### ABOUT THIS TASK:
When you reach the line with "ATOM 151 C CA" in the data below, begin printing lines exactly, and stop once the line with "ATOM 174 N N" has been printed.

### INFORMATION SUPPLIED:
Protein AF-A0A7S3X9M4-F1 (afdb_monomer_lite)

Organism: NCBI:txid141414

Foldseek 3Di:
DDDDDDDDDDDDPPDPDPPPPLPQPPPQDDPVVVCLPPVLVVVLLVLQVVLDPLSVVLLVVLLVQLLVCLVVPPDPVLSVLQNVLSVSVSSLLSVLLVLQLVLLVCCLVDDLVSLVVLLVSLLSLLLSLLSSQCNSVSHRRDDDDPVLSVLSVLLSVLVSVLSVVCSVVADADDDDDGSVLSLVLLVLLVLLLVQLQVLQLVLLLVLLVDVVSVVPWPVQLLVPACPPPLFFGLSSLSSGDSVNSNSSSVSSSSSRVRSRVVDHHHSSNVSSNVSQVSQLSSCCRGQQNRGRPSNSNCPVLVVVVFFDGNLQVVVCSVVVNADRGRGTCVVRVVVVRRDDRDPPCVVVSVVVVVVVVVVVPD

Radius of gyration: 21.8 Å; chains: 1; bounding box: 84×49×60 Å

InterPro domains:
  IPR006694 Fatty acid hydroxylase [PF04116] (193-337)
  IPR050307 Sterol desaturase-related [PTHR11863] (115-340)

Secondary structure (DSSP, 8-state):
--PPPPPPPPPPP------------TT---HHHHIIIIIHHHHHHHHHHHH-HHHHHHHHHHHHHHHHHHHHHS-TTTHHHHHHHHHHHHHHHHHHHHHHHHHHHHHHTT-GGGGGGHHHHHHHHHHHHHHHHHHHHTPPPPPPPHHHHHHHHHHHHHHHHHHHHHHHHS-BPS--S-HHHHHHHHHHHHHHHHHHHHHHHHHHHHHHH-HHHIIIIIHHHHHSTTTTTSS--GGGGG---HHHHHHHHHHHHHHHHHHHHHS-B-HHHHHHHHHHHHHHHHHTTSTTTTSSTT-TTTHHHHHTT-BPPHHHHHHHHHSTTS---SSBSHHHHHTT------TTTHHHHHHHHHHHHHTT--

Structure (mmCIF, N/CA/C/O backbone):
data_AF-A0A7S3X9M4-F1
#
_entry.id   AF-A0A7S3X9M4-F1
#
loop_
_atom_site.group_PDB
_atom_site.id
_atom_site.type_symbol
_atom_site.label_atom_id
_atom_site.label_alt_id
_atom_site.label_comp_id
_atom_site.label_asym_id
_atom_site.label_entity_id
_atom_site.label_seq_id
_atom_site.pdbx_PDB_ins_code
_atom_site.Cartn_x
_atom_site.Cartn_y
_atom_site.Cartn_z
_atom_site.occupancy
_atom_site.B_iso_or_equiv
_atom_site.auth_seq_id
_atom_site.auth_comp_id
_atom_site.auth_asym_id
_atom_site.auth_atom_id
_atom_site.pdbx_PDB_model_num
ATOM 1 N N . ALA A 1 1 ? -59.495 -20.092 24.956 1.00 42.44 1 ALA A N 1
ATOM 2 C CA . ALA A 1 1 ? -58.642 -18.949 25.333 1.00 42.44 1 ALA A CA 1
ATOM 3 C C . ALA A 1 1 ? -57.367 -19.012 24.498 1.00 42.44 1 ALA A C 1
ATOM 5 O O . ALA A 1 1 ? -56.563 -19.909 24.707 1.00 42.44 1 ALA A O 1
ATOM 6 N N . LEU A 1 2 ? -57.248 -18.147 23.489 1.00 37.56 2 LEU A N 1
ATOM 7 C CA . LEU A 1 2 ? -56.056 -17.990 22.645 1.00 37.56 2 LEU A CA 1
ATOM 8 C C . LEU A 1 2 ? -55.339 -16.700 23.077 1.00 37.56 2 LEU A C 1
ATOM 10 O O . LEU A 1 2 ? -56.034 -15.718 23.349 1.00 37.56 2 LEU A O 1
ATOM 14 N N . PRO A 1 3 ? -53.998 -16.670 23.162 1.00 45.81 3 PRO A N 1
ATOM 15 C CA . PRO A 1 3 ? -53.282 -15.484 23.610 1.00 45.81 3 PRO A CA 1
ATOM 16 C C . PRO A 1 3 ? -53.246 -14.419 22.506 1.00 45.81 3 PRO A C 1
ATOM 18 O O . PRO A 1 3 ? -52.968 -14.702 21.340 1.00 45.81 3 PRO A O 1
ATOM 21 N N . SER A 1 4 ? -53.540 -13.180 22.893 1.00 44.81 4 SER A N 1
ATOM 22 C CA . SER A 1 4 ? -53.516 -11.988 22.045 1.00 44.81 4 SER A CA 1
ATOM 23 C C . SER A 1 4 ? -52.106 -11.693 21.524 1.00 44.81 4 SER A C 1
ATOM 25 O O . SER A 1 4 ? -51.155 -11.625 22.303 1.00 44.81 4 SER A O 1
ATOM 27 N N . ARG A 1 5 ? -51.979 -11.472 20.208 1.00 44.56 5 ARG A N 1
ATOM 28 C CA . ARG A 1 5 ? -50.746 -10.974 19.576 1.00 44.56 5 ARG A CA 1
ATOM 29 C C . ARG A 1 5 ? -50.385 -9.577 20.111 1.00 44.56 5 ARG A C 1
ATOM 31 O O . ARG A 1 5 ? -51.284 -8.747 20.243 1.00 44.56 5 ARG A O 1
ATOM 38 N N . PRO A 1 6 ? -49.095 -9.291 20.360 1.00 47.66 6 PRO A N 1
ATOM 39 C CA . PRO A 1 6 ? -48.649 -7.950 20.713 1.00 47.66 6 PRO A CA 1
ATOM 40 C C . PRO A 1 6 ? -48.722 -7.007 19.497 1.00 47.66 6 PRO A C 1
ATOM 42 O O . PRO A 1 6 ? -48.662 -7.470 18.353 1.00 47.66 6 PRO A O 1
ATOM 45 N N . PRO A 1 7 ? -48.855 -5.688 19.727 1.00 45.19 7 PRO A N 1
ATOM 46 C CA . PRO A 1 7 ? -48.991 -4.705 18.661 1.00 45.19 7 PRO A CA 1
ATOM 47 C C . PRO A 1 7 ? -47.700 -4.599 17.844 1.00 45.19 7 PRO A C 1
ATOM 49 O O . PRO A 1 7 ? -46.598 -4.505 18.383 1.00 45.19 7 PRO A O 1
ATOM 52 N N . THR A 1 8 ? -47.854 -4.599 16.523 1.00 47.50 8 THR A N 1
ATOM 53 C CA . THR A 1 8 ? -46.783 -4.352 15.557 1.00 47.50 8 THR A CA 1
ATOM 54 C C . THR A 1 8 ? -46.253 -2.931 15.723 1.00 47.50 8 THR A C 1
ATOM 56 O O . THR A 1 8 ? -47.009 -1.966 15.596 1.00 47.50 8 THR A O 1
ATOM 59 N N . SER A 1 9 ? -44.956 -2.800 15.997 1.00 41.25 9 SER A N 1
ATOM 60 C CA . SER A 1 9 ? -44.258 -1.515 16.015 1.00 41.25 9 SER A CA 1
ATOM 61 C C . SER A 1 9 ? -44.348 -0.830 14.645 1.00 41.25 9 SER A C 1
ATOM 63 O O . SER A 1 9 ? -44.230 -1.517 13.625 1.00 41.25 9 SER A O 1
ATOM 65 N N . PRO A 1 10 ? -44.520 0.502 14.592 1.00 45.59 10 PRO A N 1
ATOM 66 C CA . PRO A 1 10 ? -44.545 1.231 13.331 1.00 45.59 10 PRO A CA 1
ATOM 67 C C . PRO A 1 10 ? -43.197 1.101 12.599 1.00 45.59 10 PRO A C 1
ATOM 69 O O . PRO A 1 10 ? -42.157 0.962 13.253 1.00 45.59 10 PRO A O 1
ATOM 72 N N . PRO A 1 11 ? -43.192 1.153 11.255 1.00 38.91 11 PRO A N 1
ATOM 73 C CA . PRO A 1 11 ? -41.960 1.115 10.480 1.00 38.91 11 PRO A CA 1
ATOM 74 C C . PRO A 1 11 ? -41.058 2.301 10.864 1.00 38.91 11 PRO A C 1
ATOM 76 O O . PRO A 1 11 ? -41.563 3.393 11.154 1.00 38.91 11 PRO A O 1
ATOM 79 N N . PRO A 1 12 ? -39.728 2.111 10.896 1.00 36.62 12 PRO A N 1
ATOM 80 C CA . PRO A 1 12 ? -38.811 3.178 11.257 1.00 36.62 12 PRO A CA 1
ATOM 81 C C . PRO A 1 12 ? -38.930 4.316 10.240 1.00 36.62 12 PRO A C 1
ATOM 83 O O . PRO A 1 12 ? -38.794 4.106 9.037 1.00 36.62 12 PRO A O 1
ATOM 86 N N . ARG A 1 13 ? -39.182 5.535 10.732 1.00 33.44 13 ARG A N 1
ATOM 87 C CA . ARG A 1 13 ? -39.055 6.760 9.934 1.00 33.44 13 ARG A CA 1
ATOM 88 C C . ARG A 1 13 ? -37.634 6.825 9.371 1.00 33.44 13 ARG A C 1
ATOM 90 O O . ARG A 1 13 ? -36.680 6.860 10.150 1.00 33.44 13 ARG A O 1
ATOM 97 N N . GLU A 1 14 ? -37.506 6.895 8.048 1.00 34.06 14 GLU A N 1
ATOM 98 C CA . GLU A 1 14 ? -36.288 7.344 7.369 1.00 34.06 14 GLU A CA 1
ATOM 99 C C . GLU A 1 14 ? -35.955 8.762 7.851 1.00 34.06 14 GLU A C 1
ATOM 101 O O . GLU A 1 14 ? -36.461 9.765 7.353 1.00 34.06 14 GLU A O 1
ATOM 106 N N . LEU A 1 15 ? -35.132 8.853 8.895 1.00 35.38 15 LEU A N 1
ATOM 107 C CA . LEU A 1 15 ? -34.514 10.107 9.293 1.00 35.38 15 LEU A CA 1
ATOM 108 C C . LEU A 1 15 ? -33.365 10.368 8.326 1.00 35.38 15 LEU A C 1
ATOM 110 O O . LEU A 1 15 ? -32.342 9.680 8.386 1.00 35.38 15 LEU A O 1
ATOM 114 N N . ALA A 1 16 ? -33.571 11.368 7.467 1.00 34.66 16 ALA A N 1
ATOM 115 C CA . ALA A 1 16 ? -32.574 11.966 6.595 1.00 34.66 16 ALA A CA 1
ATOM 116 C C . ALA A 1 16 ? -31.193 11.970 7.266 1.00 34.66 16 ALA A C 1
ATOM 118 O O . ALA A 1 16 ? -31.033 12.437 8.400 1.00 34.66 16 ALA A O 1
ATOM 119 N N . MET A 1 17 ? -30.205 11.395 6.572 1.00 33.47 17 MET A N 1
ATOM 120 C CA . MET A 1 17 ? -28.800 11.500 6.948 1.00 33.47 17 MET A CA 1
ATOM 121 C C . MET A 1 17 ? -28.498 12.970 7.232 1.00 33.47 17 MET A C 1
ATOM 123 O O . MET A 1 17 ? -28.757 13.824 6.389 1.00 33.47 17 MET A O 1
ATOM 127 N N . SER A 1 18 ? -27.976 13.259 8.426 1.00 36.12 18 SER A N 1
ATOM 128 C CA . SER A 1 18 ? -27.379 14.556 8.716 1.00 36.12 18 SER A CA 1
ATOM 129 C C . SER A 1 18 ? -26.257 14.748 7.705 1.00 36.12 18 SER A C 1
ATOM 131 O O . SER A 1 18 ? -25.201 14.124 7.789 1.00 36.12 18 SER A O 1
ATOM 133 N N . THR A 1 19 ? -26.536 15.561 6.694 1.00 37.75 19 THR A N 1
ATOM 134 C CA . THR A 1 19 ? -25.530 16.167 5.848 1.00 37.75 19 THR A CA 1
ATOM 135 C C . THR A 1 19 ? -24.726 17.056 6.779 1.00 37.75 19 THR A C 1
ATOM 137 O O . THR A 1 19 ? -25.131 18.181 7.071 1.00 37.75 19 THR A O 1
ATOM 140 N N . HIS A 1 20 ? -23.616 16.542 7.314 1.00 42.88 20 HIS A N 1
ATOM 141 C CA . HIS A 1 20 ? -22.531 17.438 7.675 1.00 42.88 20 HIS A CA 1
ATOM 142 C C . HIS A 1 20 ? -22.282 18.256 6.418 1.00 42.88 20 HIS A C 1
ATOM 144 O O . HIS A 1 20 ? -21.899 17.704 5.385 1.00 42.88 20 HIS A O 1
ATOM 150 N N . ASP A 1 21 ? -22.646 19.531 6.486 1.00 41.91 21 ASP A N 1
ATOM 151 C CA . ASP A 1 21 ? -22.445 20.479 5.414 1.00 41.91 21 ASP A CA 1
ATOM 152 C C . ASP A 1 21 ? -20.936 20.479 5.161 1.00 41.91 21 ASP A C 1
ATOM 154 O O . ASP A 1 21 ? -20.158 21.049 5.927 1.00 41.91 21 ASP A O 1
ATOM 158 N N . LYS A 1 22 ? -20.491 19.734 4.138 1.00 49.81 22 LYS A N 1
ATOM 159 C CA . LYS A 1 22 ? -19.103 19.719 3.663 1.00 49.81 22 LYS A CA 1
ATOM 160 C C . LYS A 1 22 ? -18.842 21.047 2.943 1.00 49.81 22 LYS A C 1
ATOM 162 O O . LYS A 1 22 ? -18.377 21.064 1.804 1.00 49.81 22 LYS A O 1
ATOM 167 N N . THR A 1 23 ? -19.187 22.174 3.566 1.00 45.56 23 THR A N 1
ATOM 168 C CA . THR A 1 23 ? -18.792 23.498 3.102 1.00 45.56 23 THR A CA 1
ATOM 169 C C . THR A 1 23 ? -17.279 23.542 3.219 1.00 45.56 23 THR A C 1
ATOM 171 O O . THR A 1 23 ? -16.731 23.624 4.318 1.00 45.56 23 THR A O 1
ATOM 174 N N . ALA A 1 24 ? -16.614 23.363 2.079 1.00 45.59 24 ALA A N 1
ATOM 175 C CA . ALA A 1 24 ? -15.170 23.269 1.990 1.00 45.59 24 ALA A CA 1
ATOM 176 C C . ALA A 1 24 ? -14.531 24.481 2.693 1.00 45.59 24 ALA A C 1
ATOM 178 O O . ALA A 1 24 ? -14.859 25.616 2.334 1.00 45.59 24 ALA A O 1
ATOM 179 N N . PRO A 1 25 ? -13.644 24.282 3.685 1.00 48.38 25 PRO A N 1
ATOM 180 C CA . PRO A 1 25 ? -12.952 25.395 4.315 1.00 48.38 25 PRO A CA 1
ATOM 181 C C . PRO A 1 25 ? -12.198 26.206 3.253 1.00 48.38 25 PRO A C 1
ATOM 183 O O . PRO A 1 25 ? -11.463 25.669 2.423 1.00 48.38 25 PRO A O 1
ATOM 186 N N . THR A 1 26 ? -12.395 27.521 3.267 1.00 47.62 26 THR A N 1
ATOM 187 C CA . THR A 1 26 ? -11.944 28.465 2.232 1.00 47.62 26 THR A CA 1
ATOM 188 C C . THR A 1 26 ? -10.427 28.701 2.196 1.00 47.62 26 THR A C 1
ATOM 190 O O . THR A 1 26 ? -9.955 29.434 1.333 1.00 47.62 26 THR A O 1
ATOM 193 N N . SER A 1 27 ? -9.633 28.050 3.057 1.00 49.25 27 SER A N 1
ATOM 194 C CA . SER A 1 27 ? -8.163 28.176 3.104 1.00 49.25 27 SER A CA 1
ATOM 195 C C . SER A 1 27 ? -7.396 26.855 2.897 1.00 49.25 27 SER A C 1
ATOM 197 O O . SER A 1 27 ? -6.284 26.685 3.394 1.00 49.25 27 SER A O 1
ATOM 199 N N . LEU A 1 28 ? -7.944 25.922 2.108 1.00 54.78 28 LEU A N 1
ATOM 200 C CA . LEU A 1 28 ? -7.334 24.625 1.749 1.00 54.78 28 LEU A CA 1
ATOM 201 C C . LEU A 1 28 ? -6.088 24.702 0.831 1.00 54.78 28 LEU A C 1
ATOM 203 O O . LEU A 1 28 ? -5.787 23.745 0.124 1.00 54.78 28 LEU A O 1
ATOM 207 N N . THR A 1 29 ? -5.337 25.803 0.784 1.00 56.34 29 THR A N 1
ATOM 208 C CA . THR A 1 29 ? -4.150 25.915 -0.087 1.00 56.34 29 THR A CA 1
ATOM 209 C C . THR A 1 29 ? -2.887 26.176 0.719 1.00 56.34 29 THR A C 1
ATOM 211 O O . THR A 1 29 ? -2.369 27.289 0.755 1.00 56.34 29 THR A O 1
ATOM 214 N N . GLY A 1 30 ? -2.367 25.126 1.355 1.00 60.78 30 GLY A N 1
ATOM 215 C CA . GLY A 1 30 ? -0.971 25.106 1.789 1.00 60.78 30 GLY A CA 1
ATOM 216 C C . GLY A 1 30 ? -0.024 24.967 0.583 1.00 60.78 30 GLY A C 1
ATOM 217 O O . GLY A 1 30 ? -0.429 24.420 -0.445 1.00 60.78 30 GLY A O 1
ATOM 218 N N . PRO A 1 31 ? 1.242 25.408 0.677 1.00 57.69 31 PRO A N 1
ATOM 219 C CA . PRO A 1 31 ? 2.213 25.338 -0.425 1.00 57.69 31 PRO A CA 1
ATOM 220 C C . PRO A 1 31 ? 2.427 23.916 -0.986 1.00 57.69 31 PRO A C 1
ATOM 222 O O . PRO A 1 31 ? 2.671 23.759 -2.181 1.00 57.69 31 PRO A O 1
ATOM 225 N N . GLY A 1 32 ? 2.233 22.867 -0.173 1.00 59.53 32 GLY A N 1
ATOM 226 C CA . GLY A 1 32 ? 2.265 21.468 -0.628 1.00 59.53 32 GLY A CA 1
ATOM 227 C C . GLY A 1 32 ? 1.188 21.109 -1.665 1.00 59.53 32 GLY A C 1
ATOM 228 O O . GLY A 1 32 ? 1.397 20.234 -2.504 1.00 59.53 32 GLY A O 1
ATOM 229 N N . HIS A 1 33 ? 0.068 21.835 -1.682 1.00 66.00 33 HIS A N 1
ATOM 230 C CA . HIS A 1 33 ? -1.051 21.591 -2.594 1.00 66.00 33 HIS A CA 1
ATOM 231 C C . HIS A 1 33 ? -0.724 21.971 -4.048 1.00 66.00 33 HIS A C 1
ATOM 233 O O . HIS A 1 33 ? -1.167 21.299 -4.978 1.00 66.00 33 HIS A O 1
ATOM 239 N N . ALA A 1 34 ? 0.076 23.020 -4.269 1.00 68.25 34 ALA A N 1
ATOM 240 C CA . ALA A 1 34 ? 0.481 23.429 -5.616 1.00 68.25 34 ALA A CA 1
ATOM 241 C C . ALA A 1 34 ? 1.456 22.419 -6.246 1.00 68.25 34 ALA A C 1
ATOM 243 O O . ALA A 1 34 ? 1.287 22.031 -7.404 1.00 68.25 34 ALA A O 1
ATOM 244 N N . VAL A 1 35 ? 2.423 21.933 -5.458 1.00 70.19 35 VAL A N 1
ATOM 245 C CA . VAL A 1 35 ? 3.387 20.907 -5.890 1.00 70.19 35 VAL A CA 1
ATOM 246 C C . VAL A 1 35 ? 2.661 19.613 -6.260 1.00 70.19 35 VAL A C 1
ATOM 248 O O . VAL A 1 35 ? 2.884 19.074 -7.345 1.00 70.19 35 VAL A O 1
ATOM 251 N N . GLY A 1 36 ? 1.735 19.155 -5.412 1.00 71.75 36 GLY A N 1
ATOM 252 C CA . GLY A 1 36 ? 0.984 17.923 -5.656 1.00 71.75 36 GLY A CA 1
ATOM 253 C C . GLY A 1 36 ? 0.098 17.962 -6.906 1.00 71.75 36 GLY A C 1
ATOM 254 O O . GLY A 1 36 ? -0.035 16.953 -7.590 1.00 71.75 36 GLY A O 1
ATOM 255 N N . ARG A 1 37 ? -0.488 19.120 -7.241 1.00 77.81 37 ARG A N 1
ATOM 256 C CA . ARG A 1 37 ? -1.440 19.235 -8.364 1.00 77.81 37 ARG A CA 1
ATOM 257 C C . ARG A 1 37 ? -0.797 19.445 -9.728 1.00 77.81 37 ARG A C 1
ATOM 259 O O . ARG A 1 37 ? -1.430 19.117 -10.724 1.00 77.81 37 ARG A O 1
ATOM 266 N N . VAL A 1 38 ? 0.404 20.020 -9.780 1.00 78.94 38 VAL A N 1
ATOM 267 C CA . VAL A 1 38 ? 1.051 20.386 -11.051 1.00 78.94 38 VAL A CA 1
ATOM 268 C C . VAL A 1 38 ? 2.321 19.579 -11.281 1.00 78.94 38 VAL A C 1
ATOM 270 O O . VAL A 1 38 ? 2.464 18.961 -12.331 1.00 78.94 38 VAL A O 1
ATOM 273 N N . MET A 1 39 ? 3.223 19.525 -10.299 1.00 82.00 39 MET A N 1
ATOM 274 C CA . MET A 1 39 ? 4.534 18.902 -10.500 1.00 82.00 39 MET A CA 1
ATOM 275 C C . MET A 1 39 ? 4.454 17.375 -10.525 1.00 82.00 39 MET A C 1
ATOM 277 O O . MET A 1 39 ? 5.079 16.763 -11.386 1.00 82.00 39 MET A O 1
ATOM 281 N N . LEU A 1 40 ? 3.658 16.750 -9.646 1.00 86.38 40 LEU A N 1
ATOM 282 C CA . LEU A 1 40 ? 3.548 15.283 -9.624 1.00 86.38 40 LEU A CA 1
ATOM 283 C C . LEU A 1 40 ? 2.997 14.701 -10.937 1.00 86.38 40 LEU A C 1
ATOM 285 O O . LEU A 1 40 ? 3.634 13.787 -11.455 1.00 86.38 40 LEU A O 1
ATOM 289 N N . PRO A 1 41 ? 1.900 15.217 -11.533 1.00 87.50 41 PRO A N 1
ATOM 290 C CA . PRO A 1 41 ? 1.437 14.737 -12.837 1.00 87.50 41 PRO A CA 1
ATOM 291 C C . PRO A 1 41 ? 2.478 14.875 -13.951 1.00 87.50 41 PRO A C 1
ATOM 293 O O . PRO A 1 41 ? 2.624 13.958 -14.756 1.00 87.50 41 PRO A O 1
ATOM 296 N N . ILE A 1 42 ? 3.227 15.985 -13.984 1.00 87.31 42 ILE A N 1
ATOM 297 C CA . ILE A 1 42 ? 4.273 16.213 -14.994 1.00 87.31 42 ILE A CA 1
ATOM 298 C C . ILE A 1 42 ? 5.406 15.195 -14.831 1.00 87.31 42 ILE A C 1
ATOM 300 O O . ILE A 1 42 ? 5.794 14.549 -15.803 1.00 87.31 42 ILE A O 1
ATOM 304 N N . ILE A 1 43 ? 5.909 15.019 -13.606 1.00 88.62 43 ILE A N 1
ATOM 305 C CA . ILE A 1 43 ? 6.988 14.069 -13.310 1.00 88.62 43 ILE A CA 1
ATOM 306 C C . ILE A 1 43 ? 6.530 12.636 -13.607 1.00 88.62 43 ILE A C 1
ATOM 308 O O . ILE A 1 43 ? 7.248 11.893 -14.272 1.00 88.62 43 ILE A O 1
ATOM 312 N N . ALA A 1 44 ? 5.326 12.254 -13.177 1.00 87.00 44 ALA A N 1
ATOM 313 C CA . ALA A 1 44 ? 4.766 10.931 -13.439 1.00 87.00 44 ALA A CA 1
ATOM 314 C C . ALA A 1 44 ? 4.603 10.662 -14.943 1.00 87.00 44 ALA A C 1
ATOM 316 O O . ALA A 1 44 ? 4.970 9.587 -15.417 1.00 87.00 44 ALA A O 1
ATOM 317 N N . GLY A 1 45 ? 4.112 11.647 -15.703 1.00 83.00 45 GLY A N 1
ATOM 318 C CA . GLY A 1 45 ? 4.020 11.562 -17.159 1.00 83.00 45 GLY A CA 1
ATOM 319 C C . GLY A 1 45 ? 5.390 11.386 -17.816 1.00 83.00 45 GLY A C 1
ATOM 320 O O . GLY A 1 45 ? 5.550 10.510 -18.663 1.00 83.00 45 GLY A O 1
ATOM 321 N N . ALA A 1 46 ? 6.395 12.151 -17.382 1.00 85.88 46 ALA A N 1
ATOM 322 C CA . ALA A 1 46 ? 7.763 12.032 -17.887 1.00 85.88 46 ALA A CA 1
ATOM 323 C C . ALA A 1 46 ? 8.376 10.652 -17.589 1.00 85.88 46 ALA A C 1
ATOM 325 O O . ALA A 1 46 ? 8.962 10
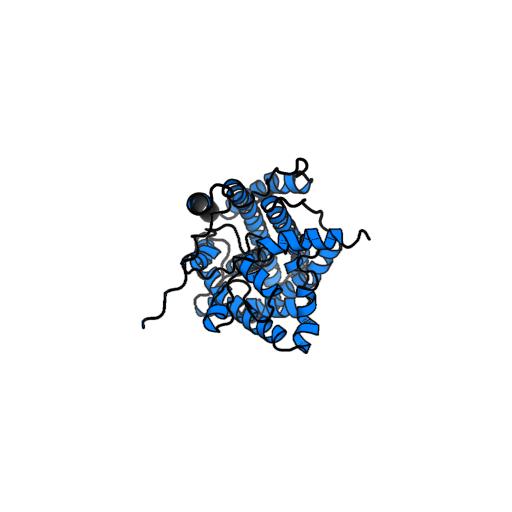.044 -18.483 1.00 85.88 46 ALA A O 1
ATOM 326 N N . ILE A 1 47 ? 8.192 10.129 -16.370 1.00 88.50 47 ILE A N 1
ATOM 327 C CA . ILE A 1 47 ? 8.633 8.779 -15.984 1.00 88.50 47 ILE A CA 1
ATOM 328 C C . ILE A 1 47 ? 7.964 7.725 -16.870 1.00 88.50 47 ILE A C 1
ATOM 330 O O . ILE A 1 47 ? 8.648 6.860 -17.416 1.00 88.50 47 ILE A O 1
ATOM 334 N N . ALA A 1 48 ? 6.642 7.800 -17.035 1.00 81.44 48 ALA A N 1
ATOM 335 C CA . ALA A 1 48 ? 5.888 6.831 -17.822 1.00 81.44 48 ALA A CA 1
ATOM 336 C C . ALA A 1 48 ? 6.318 6.834 -19.298 1.00 81.44 48 ALA A C 1
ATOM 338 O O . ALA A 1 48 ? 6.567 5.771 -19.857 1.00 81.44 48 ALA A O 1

### PROBLEM SOLUTION:
ATOM 151 C CA . ASP A 1 21 ? -22.445 20.479 5.414 1.00 41.91 21 ASP A CA 1
ATOM 152 C C . ASP A 1 21 ? -20.936 20.479 5.161 1.00 41.91 21 ASP A C 1
ATOM 154 O O . ASP A 1 21 ? -20.158 21.049 5.927 1.00 41.91 21 ASP A O 1
ATOM 158 N N . LYS A 1 22 ? -20.491 19.734 4.138 1.00 49.81 22 LYS A N 1
ATOM 159 C CA . LYS A 1 22 ? -19.103 19.719 3.663 1.00 49.81 22 LYS A CA 1
ATOM 160 C C . LYS A 1 22 ? -18.842 21.047 2.943 1.00 49.81 22 LYS A C 1
ATOM 162 O O . LYS A 1 22 ? -18.377 21.064 1.804 1.00 49.81 22 LYS A O 1
ATOM 167 N N . THR A 1 23 ? -19.187 22.174 3.566 1.00 45.56 23 THR A N 1
ATOM 168 C CA . THR A 1 23 ? -18.792 23.498 3.102 1.00 45.56 23 THR A CA 1
ATOM 169 C C . THR A 1 23 ? -17.279 23.542 3.219 1.00 45.56 23 THR A C 1
ATOM 171 O O . THR A 1 23 ? -16.731 23.624 4.318 1.00 45.56 23 THR A O 1
ATOM 174 N N . ALA A 1 24 ? -16.614 23.363 2.079 1.00 45.59 24 ALA A N 1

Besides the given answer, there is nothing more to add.